## What this task involves
When you find the line with "ATOM 60 C C" among the records below, reproduce it and each line after it exactly, ending with the line with "ATOM 117 C CA".

## Information provided

● ● ● ● ●

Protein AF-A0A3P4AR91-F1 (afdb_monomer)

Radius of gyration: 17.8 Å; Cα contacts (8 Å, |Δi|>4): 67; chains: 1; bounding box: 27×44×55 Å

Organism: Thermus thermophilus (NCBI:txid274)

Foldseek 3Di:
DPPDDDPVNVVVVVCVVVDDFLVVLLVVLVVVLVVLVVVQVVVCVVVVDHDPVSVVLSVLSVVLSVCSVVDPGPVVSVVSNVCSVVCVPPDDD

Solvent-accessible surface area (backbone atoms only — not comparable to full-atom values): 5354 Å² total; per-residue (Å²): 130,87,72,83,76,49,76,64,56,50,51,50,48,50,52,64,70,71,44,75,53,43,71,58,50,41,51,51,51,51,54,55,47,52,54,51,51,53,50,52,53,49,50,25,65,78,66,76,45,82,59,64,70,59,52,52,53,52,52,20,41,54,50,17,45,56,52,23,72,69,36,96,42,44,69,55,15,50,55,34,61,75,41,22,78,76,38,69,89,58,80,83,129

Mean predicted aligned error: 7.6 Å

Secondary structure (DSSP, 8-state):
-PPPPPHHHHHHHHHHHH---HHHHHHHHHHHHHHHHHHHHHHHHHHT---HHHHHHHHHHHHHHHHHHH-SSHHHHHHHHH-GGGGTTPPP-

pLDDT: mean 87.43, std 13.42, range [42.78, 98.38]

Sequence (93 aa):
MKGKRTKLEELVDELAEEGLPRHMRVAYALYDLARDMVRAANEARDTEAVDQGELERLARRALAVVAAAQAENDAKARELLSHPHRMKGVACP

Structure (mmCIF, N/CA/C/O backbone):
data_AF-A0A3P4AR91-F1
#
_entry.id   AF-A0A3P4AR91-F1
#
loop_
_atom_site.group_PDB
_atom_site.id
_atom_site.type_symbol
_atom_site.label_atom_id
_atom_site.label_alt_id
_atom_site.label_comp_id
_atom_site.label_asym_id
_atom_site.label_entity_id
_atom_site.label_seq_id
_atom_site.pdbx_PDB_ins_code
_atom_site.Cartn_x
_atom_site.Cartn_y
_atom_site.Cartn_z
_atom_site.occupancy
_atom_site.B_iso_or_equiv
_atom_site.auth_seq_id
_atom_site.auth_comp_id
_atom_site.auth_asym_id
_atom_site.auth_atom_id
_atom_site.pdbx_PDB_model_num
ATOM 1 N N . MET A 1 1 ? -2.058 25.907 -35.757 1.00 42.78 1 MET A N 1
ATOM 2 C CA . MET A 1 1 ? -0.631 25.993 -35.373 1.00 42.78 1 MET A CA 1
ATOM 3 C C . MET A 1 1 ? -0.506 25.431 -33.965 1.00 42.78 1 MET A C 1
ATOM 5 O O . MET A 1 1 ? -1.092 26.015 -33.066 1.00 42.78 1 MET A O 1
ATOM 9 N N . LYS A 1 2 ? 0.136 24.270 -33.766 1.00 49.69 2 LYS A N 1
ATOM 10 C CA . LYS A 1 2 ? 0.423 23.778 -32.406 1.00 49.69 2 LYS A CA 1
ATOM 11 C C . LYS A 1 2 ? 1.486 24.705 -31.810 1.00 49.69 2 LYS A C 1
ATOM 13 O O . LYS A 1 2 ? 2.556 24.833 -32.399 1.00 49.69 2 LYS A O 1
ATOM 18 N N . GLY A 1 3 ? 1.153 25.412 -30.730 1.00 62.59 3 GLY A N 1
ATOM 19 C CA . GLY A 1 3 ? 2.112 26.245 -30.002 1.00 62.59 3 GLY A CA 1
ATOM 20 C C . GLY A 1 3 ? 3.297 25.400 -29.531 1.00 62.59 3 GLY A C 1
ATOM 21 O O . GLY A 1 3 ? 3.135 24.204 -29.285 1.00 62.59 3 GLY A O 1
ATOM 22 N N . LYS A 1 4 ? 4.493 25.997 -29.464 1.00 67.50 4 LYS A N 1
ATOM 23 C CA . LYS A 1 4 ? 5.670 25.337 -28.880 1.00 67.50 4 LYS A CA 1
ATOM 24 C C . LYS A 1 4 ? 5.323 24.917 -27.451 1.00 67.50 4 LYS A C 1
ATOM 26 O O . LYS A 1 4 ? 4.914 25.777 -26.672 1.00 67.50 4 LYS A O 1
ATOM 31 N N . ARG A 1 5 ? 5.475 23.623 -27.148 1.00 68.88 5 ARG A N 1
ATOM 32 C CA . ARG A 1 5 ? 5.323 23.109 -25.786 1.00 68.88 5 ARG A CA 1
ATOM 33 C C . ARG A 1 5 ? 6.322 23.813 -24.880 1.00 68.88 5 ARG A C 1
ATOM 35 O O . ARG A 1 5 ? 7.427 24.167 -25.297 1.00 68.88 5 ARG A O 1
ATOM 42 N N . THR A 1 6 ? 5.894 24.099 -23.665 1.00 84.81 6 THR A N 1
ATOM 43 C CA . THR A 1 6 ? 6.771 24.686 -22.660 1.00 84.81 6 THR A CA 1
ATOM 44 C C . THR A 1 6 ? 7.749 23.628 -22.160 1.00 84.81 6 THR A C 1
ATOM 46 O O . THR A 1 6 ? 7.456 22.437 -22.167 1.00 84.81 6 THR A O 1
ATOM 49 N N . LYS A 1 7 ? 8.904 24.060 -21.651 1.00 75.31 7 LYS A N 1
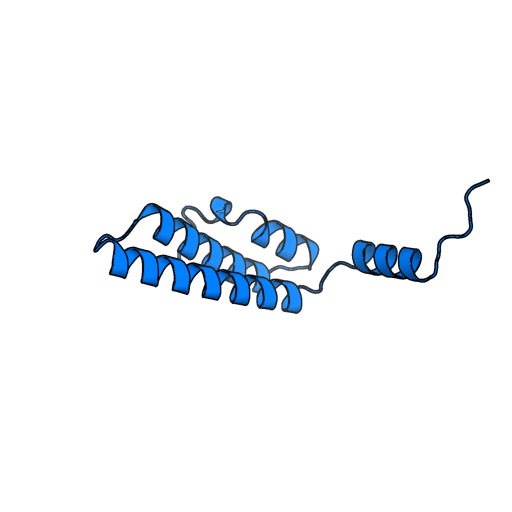ATOM 50 C CA . LYS A 1 7 ? 9.906 23.149 -21.083 1.00 75.31 7 LYS A CA 1
ATOM 51 C C . LYS A 1 7 ? 9.374 22.342 -19.891 1.00 75.31 7 LYS A C 1
ATOM 53 O O . LYS A 1 7 ? 9.879 21.267 -19.616 1.00 75.31 7 LYS A O 1
ATOM 58 N N . LEU A 1 8 ? 8.354 22.857 -19.199 1.00 71.00 8 LEU A N 1
ATOM 59 C CA . LEU A 1 8 ? 7.640 22.138 -18.145 1.00 71.00 8 LEU A CA 1
ATOM 60 C C . LEU A 1 8 ? 6.732 21.044 -18.721 1.00 71.00 8 LEU A C 1
ATOM 62 O O . LEU A 1 8 ? 6.691 19.960 -18.161 1.00 71.00 8 LEU A O 1
ATOM 66 N N . GLU A 1 9 ? 6.030 21.309 -19.825 1.00 70.19 9 GLU A N 1
ATOM 67 C CA . GLU A 1 9 ? 5.214 20.297 -20.514 1.00 70.19 9 GLU A CA 1
ATOM 68 C C . GLU A 1 9 ? 6.085 19.172 -21.073 1.00 70.19 9 GLU A C 1
ATOM 70 O O . GLU A 1 9 ? 5.734 18.015 -20.914 1.00 70.19 9 GLU A O 1
ATOM 75 N N . GLU A 1 10 ? 7.250 19.494 -21.639 1.00 72.38 10 GLU A N 1
ATOM 76 C CA . GLU A 1 10 ? 8.222 18.490 -22.091 1.00 72.38 10 GLU A CA 1
ATOM 77 C C . GLU A 1 10 ? 8.761 17.655 -20.921 1.00 72.38 10 GLU A C 1
ATOM 79 O O . GLU A 1 10 ? 8.808 16.440 -21.028 1.00 72.38 10 GLU A O 1
ATOM 84 N N . LEU A 1 11 ? 9.079 18.275 -19.777 1.00 68.38 11 LEU A N 1
ATOM 85 C CA . LEU A 1 11 ? 9.555 17.551 -18.591 1.00 68.38 11 LEU A CA 1
ATOM 86 C C . LEU A 1 11 ? 8.463 16.681 -17.952 1.00 68.38 11 LEU A C 1
ATOM 88 O O . LEU A 1 11 ? 8.748 15.617 -17.415 1.00 68.38 11 LEU A O 1
ATOM 92 N N . VAL A 1 12 ? 7.212 17.151 -17.963 1.00 68.94 12 VAL A N 1
ATOM 93 C CA . VAL A 1 12 ? 6.048 16.388 -17.491 1.00 68.94 12 VAL A CA 1
ATOM 94 C C . VAL A 1 12 ? 5.757 15.228 -18.437 1.00 68.94 12 VAL A C 1
ATOM 96 O O . VAL A 1 12 ? 5.468 14.137 -17.953 1.00 68.94 12 VAL A O 1
ATOM 99 N N . ASP A 1 13 ? 5.868 15.443 -19.748 1.00 64.06 13 ASP A N 1
ATOM 100 C CA . ASP A 1 13 ? 5.746 14.400 -20.765 1.00 64.06 13 ASP A CA 1
ATOM 101 C C . ASP A 1 13 ? 6.887 13.375 -20.620 1.00 64.06 13 ASP A C 1
ATOM 103 O O . ASP A 1 13 ? 6.603 12.187 -20.571 1.00 64.06 13 ASP A O 1
ATOM 107 N N . GLU A 1 14 ? 8.141 13.799 -20.426 1.00 58.12 14 GLU A N 1
ATOM 108 C CA . GLU A 1 14 ? 9.295 12.919 -20.161 1.00 58.12 14 GLU A CA 1
ATOM 109 C C . GLU A 1 14 ? 9.121 12.127 -18.856 1.00 58.12 14 GLU A C 1
ATOM 111 O O . GLU A 1 14 ? 9.301 10.913 -18.833 1.00 58.12 14 GLU A O 1
ATOM 116 N N . LEU A 1 15 ? 8.678 12.770 -17.771 1.00 61.91 15 LEU A N 1
ATOM 117 C CA . LEU A 1 15 ? 8.365 12.085 -16.509 1.00 61.91 15 LEU A CA 1
ATOM 118 C C . LEU A 1 15 ? 7.177 11.118 -16.646 1.00 61.91 15 LEU A C 1
ATOM 120 O O . LEU A 1 15 ? 7.118 10.098 -15.949 1.00 61.91 15 LEU A O 1
ATOM 124 N N . ALA A 1 16 ? 6.217 11.430 -17.519 1.00 61.50 16 ALA A N 1
ATOM 125 C CA . ALA A 1 16 ? 5.090 10.560 -17.833 1.00 61.50 16 ALA A CA 1
ATOM 126 C C . ALA A 1 16 ? 5.497 9.389 -18.74
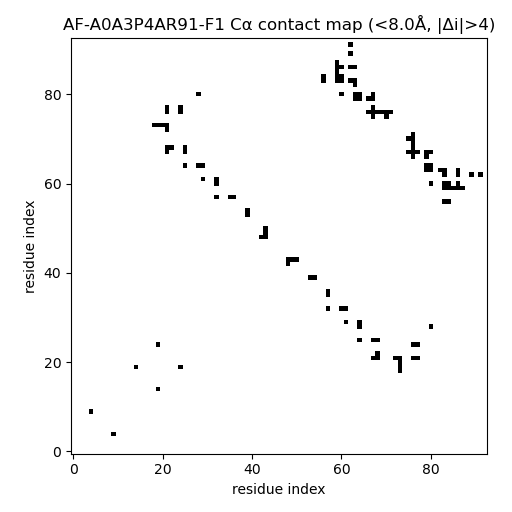5 1.00 61.50 16 ALA A C 1
ATOM 128 O O . ALA A 1 16 ? 4.954 8.292 -18.578 1.00 61.50 16 ALA A O 1
ATOM 129 N N . GLU A 1 17 ? 6.444 9.609 -19.661 1.00 
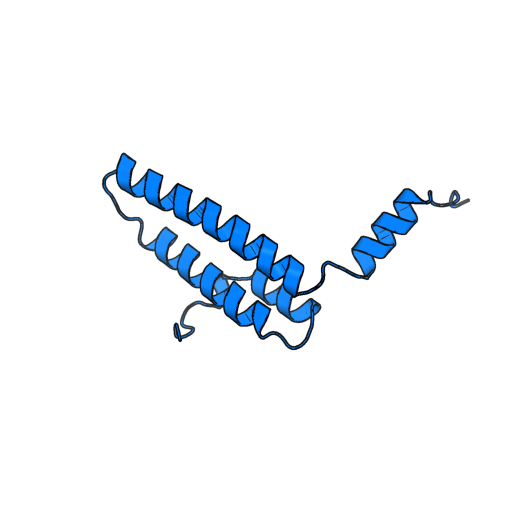58.59 17 GLU A N 1
ATOM 130 C CA . GLU A 1 17 ? 7.003 8.626 -20.594 1.00 58.59 17 GLU A CA 1
ATOM 131 C C . GLU A 1 17 ? 7.961 7.655 -19.894 1.00 58.59 17 GLU A C 1
ATOM 133 O O . GLU A 1 17 ? 7.827 6.443 -20.071 1.00 58.59 17 GLU A O 1
ATOM 138 N N . GLU A 1 18 ? 8.873 8.146 -19.052 1.00 64.25 18 GLU A N 1
ATOM 139 C CA . GLU A 1 18 ? 9.824 7.308 -18.311 1.00 64.25 18 GLU A CA 1
ATOM 140 C C . GLU A 1 18 ? 9.140 6.557 -17.164 1.00 64.25 18 GLU A C 1
ATOM 142 O O . GLU A 1 18 ? 9.444 5.397 -16.880 1.00 64.25 18 GLU A O 1
ATOM 147 N N . GLY A 1 19 ? 8.147 7.185 -16.530 1.00 72.12 19 GLY A N 1
ATOM 148 C CA . GLY A 1 19 ? 7.493 6.647 -15.350 1.00 72.12 19 GLY A CA 1
ATOM 149 C C . GLY A 1 19 ? 8.442 6.506 -14.151 1.00 72.12 19 GLY A C 1
ATOM 150 O O . GLY A 1 19 ? 9.661 6.474 -14.243 1.00 72.12 19 GLY A O 1
ATOM 151 N N . LEU A 1 20 ? 7.868 6.415 -12.950 1.00 81.12 20 LEU A N 1
ATOM 152 C CA . LEU A 1 20 ? 8.671 6.217 -11.740 1.00 81.12 20 LEU A CA 1
ATOM 153 C C . LEU A 1 20 ? 9.439 4.878 -11.784 1.00 81.12 20 LEU A C 1
ATOM 155 O O . LEU A 1 20 ? 8
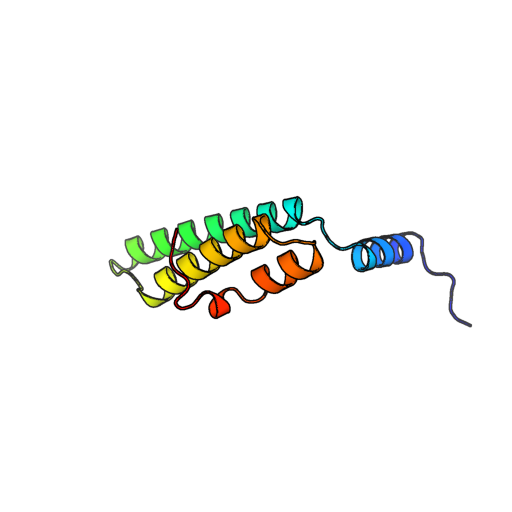.798 3.849 -12.037 1.00 81.12 20 LEU A O 1
ATOM 159 N N . PRO A 1 21 ? 10.739 4.853 -11.432 1.00 88.38 21 PRO A N 1
ATOM 160 C CA . PRO A 1 21 ? 11.496 3.613 -11.276 1.00 88.38 21 PRO A CA 1
ATOM 161 C C . PRO A 1 21 ? 10.876 2.672 -10.233 1.00 88.38 21 PRO A C 1
ATOM 163 O O . PRO A 1 21 ? 10.319 3.131 -9.227 1.00 88.38 21 PRO A O 1
ATOM 166 N N . ARG A 1 22 ? 11.024 1.349 -10.400 1.00 90.62 22 ARG A N 1
ATOM 167 C CA . ARG A 1 22 ? 10.465 0.316 -9.499 1.00 90.62 22 ARG A CA 1
ATOM 168 C C . ARG A 1 22 ? 10.750 0.582 -8.025 1.00 90.62 22 ARG A C 1
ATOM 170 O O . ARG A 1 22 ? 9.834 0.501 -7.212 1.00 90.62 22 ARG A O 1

● ● ● ● ●

## Output for this exercise
ATOM 60 C C . LEU A 1 8 ? 6.732 21.044 -18.721 1.00 71.00 8 LEU A C 1
ATOM 62 O O . LEU A 1 8 ? 6.691 19.960 -18.161 1.00 71.00 8 LEU A O 1
ATOM 66 N N . GLU A 1 9 ? 6.030 21.309 -19.825 1.00 70.19 9 GLU A N 1
ATOM 67 C CA . GLU A 1 9 ? 5.214 20.297 -20.514 1.00 70.19 9 GLU A CA 1
ATOM 68 C C . GLU A 1 9 ? 6.085 19.172 -21.073 1.00 70.19 9 GLU A C 1
ATOM 70 O O . GLU A 1 9 ? 5.734 18.015 -20.914 1.00 70.19 9 GLU A O 1
ATOM 75 N N . GLU A 1 10 ? 7.250 19.494 -21.639 1.00 72.38 10 GLU A N 1
ATOM 76 C CA . GLU A 1 10 ? 8.222 18.490 -22.091 1.00 72.38 10 GLU A CA 1
ATOM 77 C C . GLU A 1 10 ? 8.761 17.655 -20.921 1.00 72.38 10 GLU A C 1
ATOM 79 O O . GLU A 1 10 ? 8.808 16.440 -21.028 1.00 72.38 10 GLU A O 1
ATOM 84 N N . LEU A 1 11 ? 9.079 18.275 -19.777 1.00 68.38 11 LEU A N 1
ATOM 85 C CA . LEU A 1 11 ? 9.555 17.551 -18.591 1.00 68.38 11 LEU A CA 1
ATOM 86 C C . LEU A 1 11 ? 8.463 16.681 -17.952 1.00 68.38 11 LEU A C 1
ATOM 88 O O . LEU A 1 11 ? 8.748 15.617 -17.415 1.00 68.38 11 LEU A O 1
ATOM 92 N N . VAL A 1 12 ? 7.212 17.151 -17.963 1.00 68.94 12 VAL A N 1
ATOM 93 C CA . VAL A 1 12 ? 6.048 16.388 -17.491 1.00 68.94 12 VAL A CA 1
ATOM 94 C C . VAL A 1 12 ? 5.757 15.228 -18.437 1.00 68.94 12 VAL A C 1
ATOM 96 O O . VAL A 1 12 ? 5.468 14.137 -17.953 1.00 68.94 12 VAL A O 1
ATOM 99 N N . ASP A 1 13 ? 5.868 15.443 -19.748 1.00 64.06 13 ASP A N 1
ATOM 100 C CA . ASP A 1 13 ? 5.746 14.400 -20.765 1.00 64.06 13 ASP A CA 1
ATOM 101 C C . ASP A 1 13 ? 6.887 13.375 -20.620 1.00 64.06 13 ASP A C 1
ATOM 103 O O . ASP A 1 13 ? 6.603 12.187 -20.571 1.00 64.06 13 ASP A O 1
ATOM 107 N N . GLU A 1 14 ? 8.141 13.799 -20.426 1.00 58.12 14 GLU A N 1
ATOM 108 C CA . GLU A 1 14 ? 9.295 12.919 -20.161 1.00 58.12 14 GLU A CA 1
ATOM 109 C C . GLU A 1 14 ? 9.121 12.127 -18.856 1.00 58.12 14 GLU A C 1
ATOM 111 O O . GLU A 1 14 ? 9.301 10.913 -18.833 1.00 58.12 14 GLU A O 1
ATOM 116 N N . LEU A 1 15 ? 8.678 12.770 -17.771 1.00 61.91 15 LEU A N 1
ATOM 117 C CA . LEU A 1 15 ? 8.365 12.085 -16.509 1.00 61.91 15 LEU A CA 1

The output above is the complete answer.